Conventionally, property rights mean the right to use, develop and transfer property. The researchers suggest a different set of property rights for informal housing, one that gives the owner-occupant mortgageable status. The government could also permit the owner-occupant to have only the right to use the property and access basic services as in public housing. Alternatively, it could give property rights on lease. It could restrict use and exchange of such property to the low-income groups. In other cases, it could integrate outlying informal settlements through a process of mutual compromise. This can bring unplanned settlement into acceptable relation with the planning norms. Titles could be regularised in exchange for acceptance of agreed upon urban planning guidelines.
The policy pundits and legislators are finally waking up to the seriousness of the issue. The Odisha government recently took a revolutionary decision by providing urban poor residing in 3,000 slums land rights for residential use that are heritable, mortgageable and non-transferable. Endowing slum dwellers with mortgageable titles can open gates to many opportunities for improving health, education, employment and providing entitlements to social programmes.
The low-income households cannot afford resources for constructing a full unit. To manage this situation, the poor build their homes bit by bit over time as funding becomes available. Families might reinforce the walls or the roof to prevent seepage of water. They might replace a dirt floor with a tiled surface. Once the housing needs are suitably met, they focus on sanitation and water supply; they construct a toilet, bathing place and maybe even a well. These can be financed as one individual module at a time. This method of improving housing one step at a time is called “incremental” or “progressive building”.
A shorter-term loan would enable different parts of the house to be built over a suitable period of time. A modular loan with shorter payback period is a better fit for their income pattern than a long-term mortgage. Access to capital for housing investment, simplicity, flexibility and speed of disbursal are the important factors in a householder’s decision to borrow. Interest rates are important but secondary. Housing investments can also generate supplementary income for rentals, additional space for home-based businesses to name a few.

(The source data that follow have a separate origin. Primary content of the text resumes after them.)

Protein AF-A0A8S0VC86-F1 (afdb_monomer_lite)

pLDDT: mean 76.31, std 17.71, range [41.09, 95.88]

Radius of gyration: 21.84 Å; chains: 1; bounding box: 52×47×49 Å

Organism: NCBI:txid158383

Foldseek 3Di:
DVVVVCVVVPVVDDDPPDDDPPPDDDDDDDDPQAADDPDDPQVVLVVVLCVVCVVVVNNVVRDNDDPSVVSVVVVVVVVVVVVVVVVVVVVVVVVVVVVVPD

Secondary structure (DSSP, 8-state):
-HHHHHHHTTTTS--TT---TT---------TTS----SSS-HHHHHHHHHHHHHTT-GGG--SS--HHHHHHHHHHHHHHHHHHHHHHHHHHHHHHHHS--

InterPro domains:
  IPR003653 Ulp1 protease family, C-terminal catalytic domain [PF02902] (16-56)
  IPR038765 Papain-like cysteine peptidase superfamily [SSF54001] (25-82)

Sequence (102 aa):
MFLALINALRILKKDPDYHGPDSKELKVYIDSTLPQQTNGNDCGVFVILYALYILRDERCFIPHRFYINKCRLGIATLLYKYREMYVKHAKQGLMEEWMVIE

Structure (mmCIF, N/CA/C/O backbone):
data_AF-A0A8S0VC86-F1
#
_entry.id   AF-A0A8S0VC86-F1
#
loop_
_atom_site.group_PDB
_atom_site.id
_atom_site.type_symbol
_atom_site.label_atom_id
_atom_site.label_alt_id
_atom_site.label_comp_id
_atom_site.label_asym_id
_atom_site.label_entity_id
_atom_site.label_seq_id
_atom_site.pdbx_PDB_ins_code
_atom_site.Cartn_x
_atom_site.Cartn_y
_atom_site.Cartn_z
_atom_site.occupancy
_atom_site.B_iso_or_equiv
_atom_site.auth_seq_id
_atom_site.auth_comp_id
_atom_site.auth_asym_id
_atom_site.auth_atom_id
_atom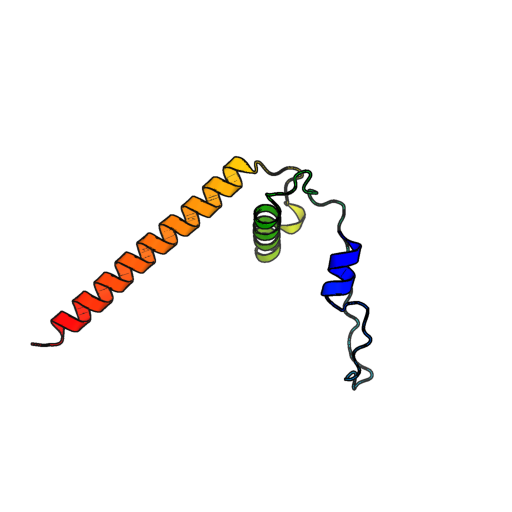_site.pdbx_PDB_model_num
ATOM 1 N N . MET A 1 1 ? 19.333 -9.992 0.792 1.00 48.97 1 MET A N 1
ATOM 2 C CA . MET A 1 1 ? 17.956 -9.794 1.303 1.00 48.97 1 MET A CA 1
ATOM 3 C C . MET A 1 1 ? 16.919 -10.538 0.459 1.00 48.97 1 MET A C 1
ATOM 5 O O . MET A 1 1 ? 16.237 -11.383 1.016 1.00 48.97 1 MET A O 1
ATOM 9 N N . PHE A 1 2 ? 16.869 -10.349 -0.867 1.00 45.88 2 PHE A N 1
ATOM 10 C CA . PHE A 1 2 ? 15.967 -11.105 -1.762 1.00 45.88 2 PHE A CA 1
ATOM 11 C C . PHE A 1 2 ? 16.154 -12.637 -1.687 1.00 45.88 2 PHE A C 1
ATOM 13 O O . PHE A 1 2 ? 15.193 -13.382 -1.535 1.00 45.88 2 PHE A O 1
ATOM 20 N N . LEU A 1 3 ? 17.409 -13.103 -1.655 1.00 50.47 3 LEU A N 1
ATOM 21 C CA . LEU A 1 3 ? 17.746 -14.527 -1.509 1.00 50.47 3 LEU A CA 1
ATOM 22 C C . LEU A 1 3 ? 17.265 -15.141 -0.179 1.00 50.47 3 LEU A C 1
ATOM 24 O O . LEU A 1 3 ? 16.890 -16.307 -0.121 1.00 50.47 3 LEU A O 1
ATOM 28 N N . ALA A 1 4 ? 17.259 -14.344 0.894 1.00 56.50 4 ALA A N 1
ATOM 29 C CA . ALA A 1 4 ? 16.815 -14.794 2.212 1.00 56.50 4 ALA A CA 1
ATOM 30 C C . ALA A 1 4 ? 15.289 -14.957 2.261 1.00 56.50 4 ALA A C 1
ATOM 32 O O . ALA A 1 4 ? 14.802 -15.896 2.880 1.00 56.50 4 ALA A O 1
ATOM 33 N N . LEU A 1 5 ? 14.549 -14.094 1.553 1.00 51.56 5 LEU A N 1
ATOM 34 C CA . LEU A 1 5 ? 13.095 -14.192 1.422 1.00 51.56 5 LEU A CA 1
ATOM 35 C C . LEU A 1 5 ? 12.681 -15.437 0.619 1.00 51.56 5 LEU A C 1
ATOM 37 O O . LEU A 1 5 ? 11.796 -16.167 1.051 1.00 51.56 5 LEU A O 1
ATOM 41 N N . ILE A 1 6 ? 13.367 -15.731 -0.493 1.00 62.91 6 ILE A N 1
ATOM 42 C CA . ILE A 1 6 ? 13.124 -16.941 -1.304 1.00 62.91 6 ILE A CA 1
ATOM 43 C C . ILE A 1 6 ? 13.332 -18.218 -0.475 1.00 62.91 6 ILE A C 1
ATOM 45 O O . ILE A 1 6 ? 12.509 -19.134 -0.523 1.00 62.91 6 ILE A O 1
ATOM 49 N N . ASN A 1 7 ? 14.399 -18.259 0.327 1.00 56.31 7 ASN A N 1
ATOM 50 C CA . ASN A 1 7 ? 14.694 -19.402 1.191 1.00 56.31 7 ASN A CA 1
ATOM 51 C C . ASN A 1 7 ? 13.712 -19.523 2.367 1.00 56.31 7 ASN A C 1
ATOM 53 O O . ASN A 1 7 ? 13.296 -20.633 2.699 1.00 56.31 7 ASN A O 1
ATOM 57 N N . ALA A 1 8 ? 13.310 -18.401 2.975 1.00 52.09 8 ALA A N 1
ATOM 58 C CA . ALA A 1 8 ? 12.354 -18.378 4.083 1.00 52.09 8 ALA A CA 1
ATOM 59 C C . ALA A 1 8 ? 10.950 -18.834 3.656 1.00 52.09 8 ALA A C 1
ATOM 61 O O . ALA A 1 8 ? 10.280 -19.539 4.406 1.00 52.09 8 ALA A O 1
ATOM 62 N N . LEU A 1 9 ? 10.531 -18.495 2.434 1.00 53.38 9 LEU A N 1
ATOM 63 C CA . LEU A 1 9 ? 9.229 -18.875 1.882 1.00 53.38 9 LEU A CA 1
ATOM 64 C C . LEU A 1 9 ? 9.175 -20.319 1.351 1.00 53.38 9 LEU A C 1
ATOM 66 O O . LEU A 1 9 ? 8.136 -20.725 0.841 1.00 53.38 9 LEU A O 1
ATOM 70 N N . ARG A 1 10 ? 10.263 -21.106 1.450 1.00 52.81 10 ARG A N 1
ATOM 71 C CA . ARG A 1 10 ? 10.342 -22.500 0.955 1.00 52.81 10 ARG A CA 1
ATOM 72 C C . ARG A 1 10 ? 9.861 -22.687 -0.494 1.00 52.81 10 ARG A C 1
ATOM 74 O O . ARG A 1 10 ? 9.524 -23.799 -0.881 1.00 52.81 10 ARG A O 1
ATOM 81 N N . ILE A 1 11 ? 9.937 -21.650 -1.329 1.00 57.16 11 ILE A N 1
ATOM 82 C CA . ILE A 1 11 ? 9.562 -21.722 -2.754 1.00 57.16 11 ILE A CA 1
ATOM 83 C C . ILE A 1 11 ? 10.445 -22.744 -3.506 1.00 57.16 11 ILE A C 1
ATOM 85 O O . ILE A 1 11 ? 10.061 -23.261 -4.547 1.00 57.16 11 ILE A O 1
ATOM 89 N N . LEU A 1 12 ? 11.611 -23.100 -2.946 1.00 47.84 12 LEU A N 1
ATOM 90 C CA . LEU A 1 12 ? 12.533 -24.098 -3.493 1.00 47.84 12 LEU A CA 1
ATOM 91 C C . LEU A 1 12 ? 12.364 -25.528 -2.934 1.00 47.84 12 LEU A C 1
ATOM 93 O O . LEU A 1 12 ? 13.223 -26.375 -3.180 1.00 47.84 12 LEU A O 1
ATOM 97 N N . LYS A 1 13 ? 11.323 -25.830 -2.148 1.00 48.47 13 LYS A N 1
ATOM 98 C CA . LYS A 1 13 ? 11.041 -27.219 -1.761 1.00 48.47 13 LYS A CA 1
ATOM 99 C C . LYS A 1 13 ? 9.932 -27.770 -2.642 1.00 48.47 13 LYS A C 1
ATOM 101 O O . LYS A 1 13 ? 8.796 -27.329 -2.551 1.00 48.47 13 LYS A O 1
ATOM 106 N N . LYS A 1 14 ? 10.289 -28.758 -3.470 1.00 49.03 14 LYS A N 1
ATOM 107 C CA . LYS A 1 14 ? 9.328 -29.678 -4.083 1.00 49.03 14 LYS A CA 1
ATOM 108 C C . LYS A 1 14 ? 8.432 -30.215 -2.969 1.00 49.03 14 LYS A C 1
ATOM 110 O O . LYS A 1 14 ? 8.934 -30.854 -2.044 1.00 49.03 14 LYS A O 1
ATOM 115 N N . ASP A 1 15 ? 7.153 -29.889 -3.053 1.00 48.91 15 ASP A N 1
ATOM 116 C CA . ASP A 1 15 ? 6.138 -30.369 -2.128 1.00 48.91 15 ASP A CA 1
ATOM 117 C C . ASP A 1 15 ? 6.011 -31.896 -2.294 1.00 48.91 15 ASP A C 1
ATOM 119 O O . ASP A 1 15 ? 5.825 -32.358 -3.426 1.00 48.91 15 ASP A O 1
ATOM 123 N N . PRO A 1 16 ? 6.183 -32.704 -1.232 1.00 52.41 16 PRO A N 1
ATOM 124 C CA . PRO A 1 16 ? 6.063 -34.158 -1.324 1.00 52.41 16 PRO A CA 1
ATOM 125 C C . PRO A 1 16 ? 4.613 -34.645 -1.510 1.00 52.41 16 PRO A C 1
ATOM 127 O O . PRO A 1 16 ? 4.429 -35.810 -1.847 1.00 52.41 16 PRO A O 1
ATOM 130 N N . ASP A 1 17 ? 3.611 -33.767 -1.381 1.00 51.41 17 ASP A N 1
ATOM 131 C CA . ASP A 1 17 ? 2.182 -34.125 -1.412 1.00 51.41 17 ASP A CA 1
ATOM 132 C C . ASP A 1 17 ? 1.483 -33.835 -2.758 1.00 51.41 17 ASP A C 1
ATOM 134 O O . ASP A 1 17 ? 0.268 -33.638 -2.830 1.00 51.41 17 ASP A O 1
ATOM 138 N N . TYR A 1 18 ? 2.228 -33.812 -3.867 1.00 52.09 18 TYR A N 1
ATOM 139 C CA . TYR A 1 18 ? 1.645 -33.576 -5.191 1.00 52.09 18 TYR A CA 1
ATOM 140 C C . TYR A 1 18 ? 0.994 -34.846 -5.763 1.00 52.09 18 TYR A C 1
ATOM 142 O O . TYR A 1 18 ? 1.608 -35.614 -6.505 1.00 52.09 18 TYR A O 1
ATOM 150 N N . HIS A 1 19 ? -0.282 -35.054 -5.443 1.00 52.81 19 HIS A N 1
ATOM 151 C CA . HIS A 1 19 ? -1.132 -36.046 -6.099 1.00 52.81 19 HIS A CA 1
ATOM 152 C C . HIS A 1 19 ? -2.005 -35.387 -7.179 1.00 52.81 19 HIS A C 1
ATOM 154 O O . HIS A 1 19 ? -3.001 -34.740 -6.870 1.00 52.81 19 HIS A O 1
ATOM 160 N N . GLY A 1 20 ? -1.663 -35.598 -8.457 1.00 49.19 20 GLY A N 1
ATOM 161 C CA . GLY A 1 20 ? -2.601 -35.441 -9.577 1.00 49.19 20 GLY A CA 1
ATOM 162 C C . GLY A 1 20 ? -2.006 -34.832 -10.860 1.00 49.19 20 GLY A C 1
ATOM 163 O O . GLY A 1 20 ? -1.245 -33.868 -10.779 1.00 49.19 20 GLY A O 1
ATOM 164 N N . PRO A 1 21 ? -2.375 -35.338 -12.054 1.00 52.97 21 PRO A N 1
ATOM 165 C CA . PRO A 1 21 ? -1.916 -34.822 -13.351 1.00 52.97 21 PRO A CA 1
ATOM 166 C C . PRO A 1 21 ? -2.526 -33.460 -13.754 1.00 52.97 21 PRO A C 1
ATOM 168 O O . PRO A 1 21 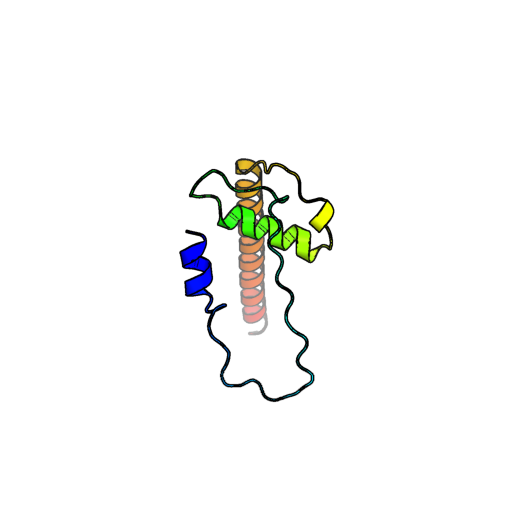? -2.136 -32.917 -14.781 1.00 52.97 21 PRO A O 1
ATOM 171 N N . ASP A 1 22 ? -3.422 -32.887 -12.940 1.00 56.78 22 ASP A N 1
ATOM 172 C CA . ASP A 1 22 ? -4.191 -31.668 -13.256 1.00 56.78 22 ASP A CA 1
ATOM 173 C C . ASP A 1 22 ? -3.846 -30.443 -12.396 1.00 56.78 22 ASP A C 1
ATOM 175 O O . ASP A 1 22 ? -4.549 -29.425 -12.440 1.00 56.78 22 ASP A O 1
ATOM 179 N N . SER A 1 23 ? -2.787 -30.491 -11.583 1.00 61.31 23 SER A N 1
ATOM 180 C CA . SER A 1 23 ? -2.413 -29.288 -10.842 1.00 61.31 23 SER A CA 1
ATOM 181 C C . SER A 1 23 ? -1.832 -28.249 -11.807 1.00 61.31 23 SER A C 1
ATOM 183 O O . SER A 1 23 ? -0.790 -28.416 -12.443 1.00 61.31 23 SER A O 1
ATOM 185 N N . LYS A 1 24 ? -2.601 -27.170 -11.964 1.00 71.00 24 LYS A N 1
ATOM 186 C CA . LYS A 1 24 ? -2.216 -25.985 -12.720 1.00 71.00 24 LYS A CA 1
ATOM 187 C C . LYS A 1 24 ? -1.030 -25.350 -12.005 1.00 71.00 24 LYS A C 1
ATOM 189 O O . LYS A 1 24 ? -1.163 -24.900 -10.869 1.00 71.00 24 LYS A O 1
ATOM 194 N N . GLU A 1 25 ? 0.108 -25.313 -12.683 1.00 80.88 25 GLU A N 1
ATOM 195 C CA . GLU A 1 25 ? 1.325 -24.680 -12.184 1.00 80.88 25 GLU A CA 1
ATOM 196 C C . GLU A 1 25 ? 1.047 -23.221 -11.776 1.00 80.88 25 GLU A C 1
ATOM 198 O O . GLU A 1 25 ? 0.498 -22.430 -12.554 1.00 80.88 25 GLU A O 1
ATOM 203 N N . LEU A 1 26 ? 1.411 -22.859 -10.541 1.00 82.12 26 LEU A N 1
ATOM 204 C CA . LEU A 1 26 ? 1.303 -21.485 -10.063 1.00 82.12 26 LEU A CA 1
ATOM 205 C C . LEU A 1 26 ? 2.336 -20.624 -10.793 1.00 82.12 26 LEU A C 1
ATOM 207 O O . LEU A 1 26 ? 3.536 -20.715 -10.540 1.00 82.12 26 LEU A O 1
ATOM 211 N N . LYS A 1 27 ? 1.864 -19.743 -11.673 1.00 83.69 27 LYS A N 1
ATOM 212 C CA . LYS A 1 27 ? 2.735 -18.786 -12.357 1.00 83.69 27 LYS A CA 1
ATOM 213 C C . LYS A 1 27 ? 3.116 -17.657 -11.405 1.00 83.69 27 LYS A C 1
ATOM 215 O O . LYS A 1 27 ? 2.259 -16.902 -10.949 1.00 83.69 27 LYS A O 1
ATOM 220 N N . VAL A 1 28 ? 4.411 -17.532 -11.134 1.00 84.06 28 VAL A N 1
ATOM 221 C CA . VAL A 1 28 ? 4.979 -16.470 -10.298 1.00 84.06 28 VAL A CA 1
ATOM 222 C C . VAL A 1 28 ? 5.597 -15.400 -11.191 1.00 84.06 28 VAL A C 1
ATOM 224 O O . VAL A 1 28 ? 6.369 -15.707 -12.097 1.00 84.06 28 VAL A O 1
ATOM 227 N N . TYR A 1 29 ? 5.283 -14.137 -10.910 1.00 81.94 29 TYR A N 1
ATOM 228 C CA . TYR A 1 29 ? 5.807 -12.988 -11.642 1.00 81.94 29 TYR A CA 1
ATOM 229 C C . TYR A 1 29 ? 6.517 -12.035 -10.687 1.00 81.94 29 TYR A C 1
ATOM 231 O O . TYR A 1 29 ? 5.966 -11.657 -9.653 1.00 81.94 29 TYR A O 1
ATOM 239 N N . ILE A 1 30 ? 7.727 -11.624 -11.060 1.00 86.19 30 ILE A N 1
ATOM 240 C CA . ILE A 1 30 ? 8.439 -10.524 -10.411 1.00 86.19 30 ILE A CA 1
ATOM 241 C C . ILE A 1 30 ? 8.213 -9.286 -11.270 1.00 86.19 30 ILE A C 1
ATOM 243 O O . ILE A 1 30 ? 8.638 -9.244 -12.421 1.00 86.19 30 ILE A O 1
ATOM 247 N N . ASP A 1 31 ? 7.540 -8.288 -10.708 1.00 84.88 31 ASP A N 1
ATOM 248 C CA . ASP A 1 31 ? 7.281 -7.025 -11.388 1.00 84.88 31 ASP A CA 1
ATOM 249 C C . ASP A 1 31 ? 8.226 -5.940 -10.867 1.00 84.88 31 ASP A C 1
ATOM 251 O O . ASP A 1 31 ? 7.995 -5.322 -9.826 1.00 84.88 31 ASP A O 1
ATOM 255 N N . SER A 1 32 ? 9.321 -5.731 -11.594 1.00 86.25 32 SER A N 1
ATOM 256 C CA . SER A 1 32 ? 10.306 -4.690 -11.297 1.00 86.25 32 SER A CA 1
ATOM 257 C C . SER A 1 32 ? 9.880 -3.294 -11.764 1.00 86.25 32 SER A C 1
ATOM 259 O O . SER A 1 32 ? 10.595 -2.332 -11.489 1.00 86.25 32 SER A O 1
ATOM 261 N N . THR A 1 33 ? 8.733 -3.158 -12.442 1.00 85.62 33 THR A N 1
ATOM 262 C CA . THR A 1 33 ? 8.215 -1.857 -12.900 1.00 85.62 33 THR A CA 1
ATOM 263 C C . THR A 1 33 ? 7.509 -1.082 -11.785 1.00 85.62 33 THR A C 1
ATOM 265 O O . THR A 1 33 ? 7.344 0.137 -11.877 1.00 85.62 33 THR A O 1
ATOM 268 N N . LEU A 1 34 ? 7.135 -1.772 -10.701 1.00 88.12 34 LEU A N 1
ATOM 269 C CA . LEU A 1 34 ? 6.506 -1.166 -9.533 1.00 88.12 34 LEU A CA 1
ATOM 270 C 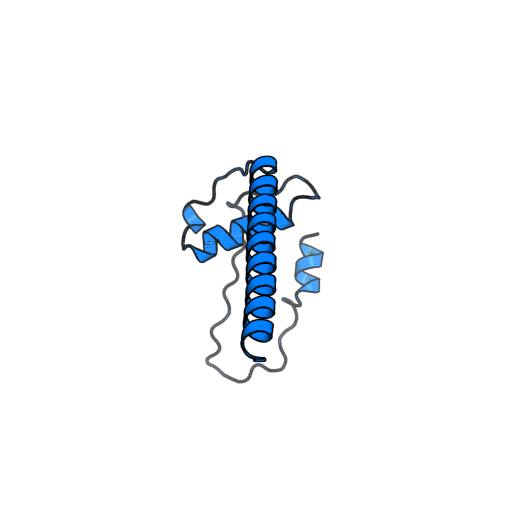C . LEU A 1 34 ? 7.524 -0.404 -8.658 1.00 88.12 34 LEU A C 1
ATOM 272 O O . LEU A 1 34 ? 8.706 -0.764 -8.629 1.00 88.12 34 LEU A O 1
ATOM 276 N N . PRO A 1 35 ? 7.080 0.620 -7.901 1.00 89.75 35 PRO A N 1
ATOM 277 C CA . PRO A 1 35 ? 7.933 1.439 -7.034 1.00 89.75 35 PRO A CA 1
ATOM 278 C C . PRO A 1 35 ? 8.825 0.643 -6.069 1.00 89.75 35 PRO A C 1
ATOM 280 O O . PRO A 1 35 ? 8.389 0.106 -5.052 1.00 89.75 35 PRO A O 1
ATOM 283 N N . GLN A 1 36 ? 10.128 0.622 -6.308 1.00 88.88 36 GLN A N 1
ATOM 284 C CA . GLN A 1 36 ? 11.039 -0.031 -5.372 1.00 88.88 36 GLN A CA 1
ATOM 285 C C . GLN A 1 36 ? 11.333 0.891 -4.184 1.00 88.88 36 GLN A C 1
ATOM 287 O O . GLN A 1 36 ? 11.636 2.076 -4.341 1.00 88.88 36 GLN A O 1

Low income clients also need technical advice. While they know what kind of house they would like to have, often times they cannot figure out the series of improvements that are logical, structurally sound and affordable. This lack of expertise typically leads poor families to focus on the cheapest, most available fix rather than on the improvements that are part of a long-term housing development plan. It also can increase the default risk for the financer.
The stresses on account of homelessness are rising and we face a mountain of challenges. Solutions will come from pairing passion with entrepreneurship and digging deep into the challenge at hand. Those tasked with devising and producing housing policies need to work within stringent timelines with transparency and accountability.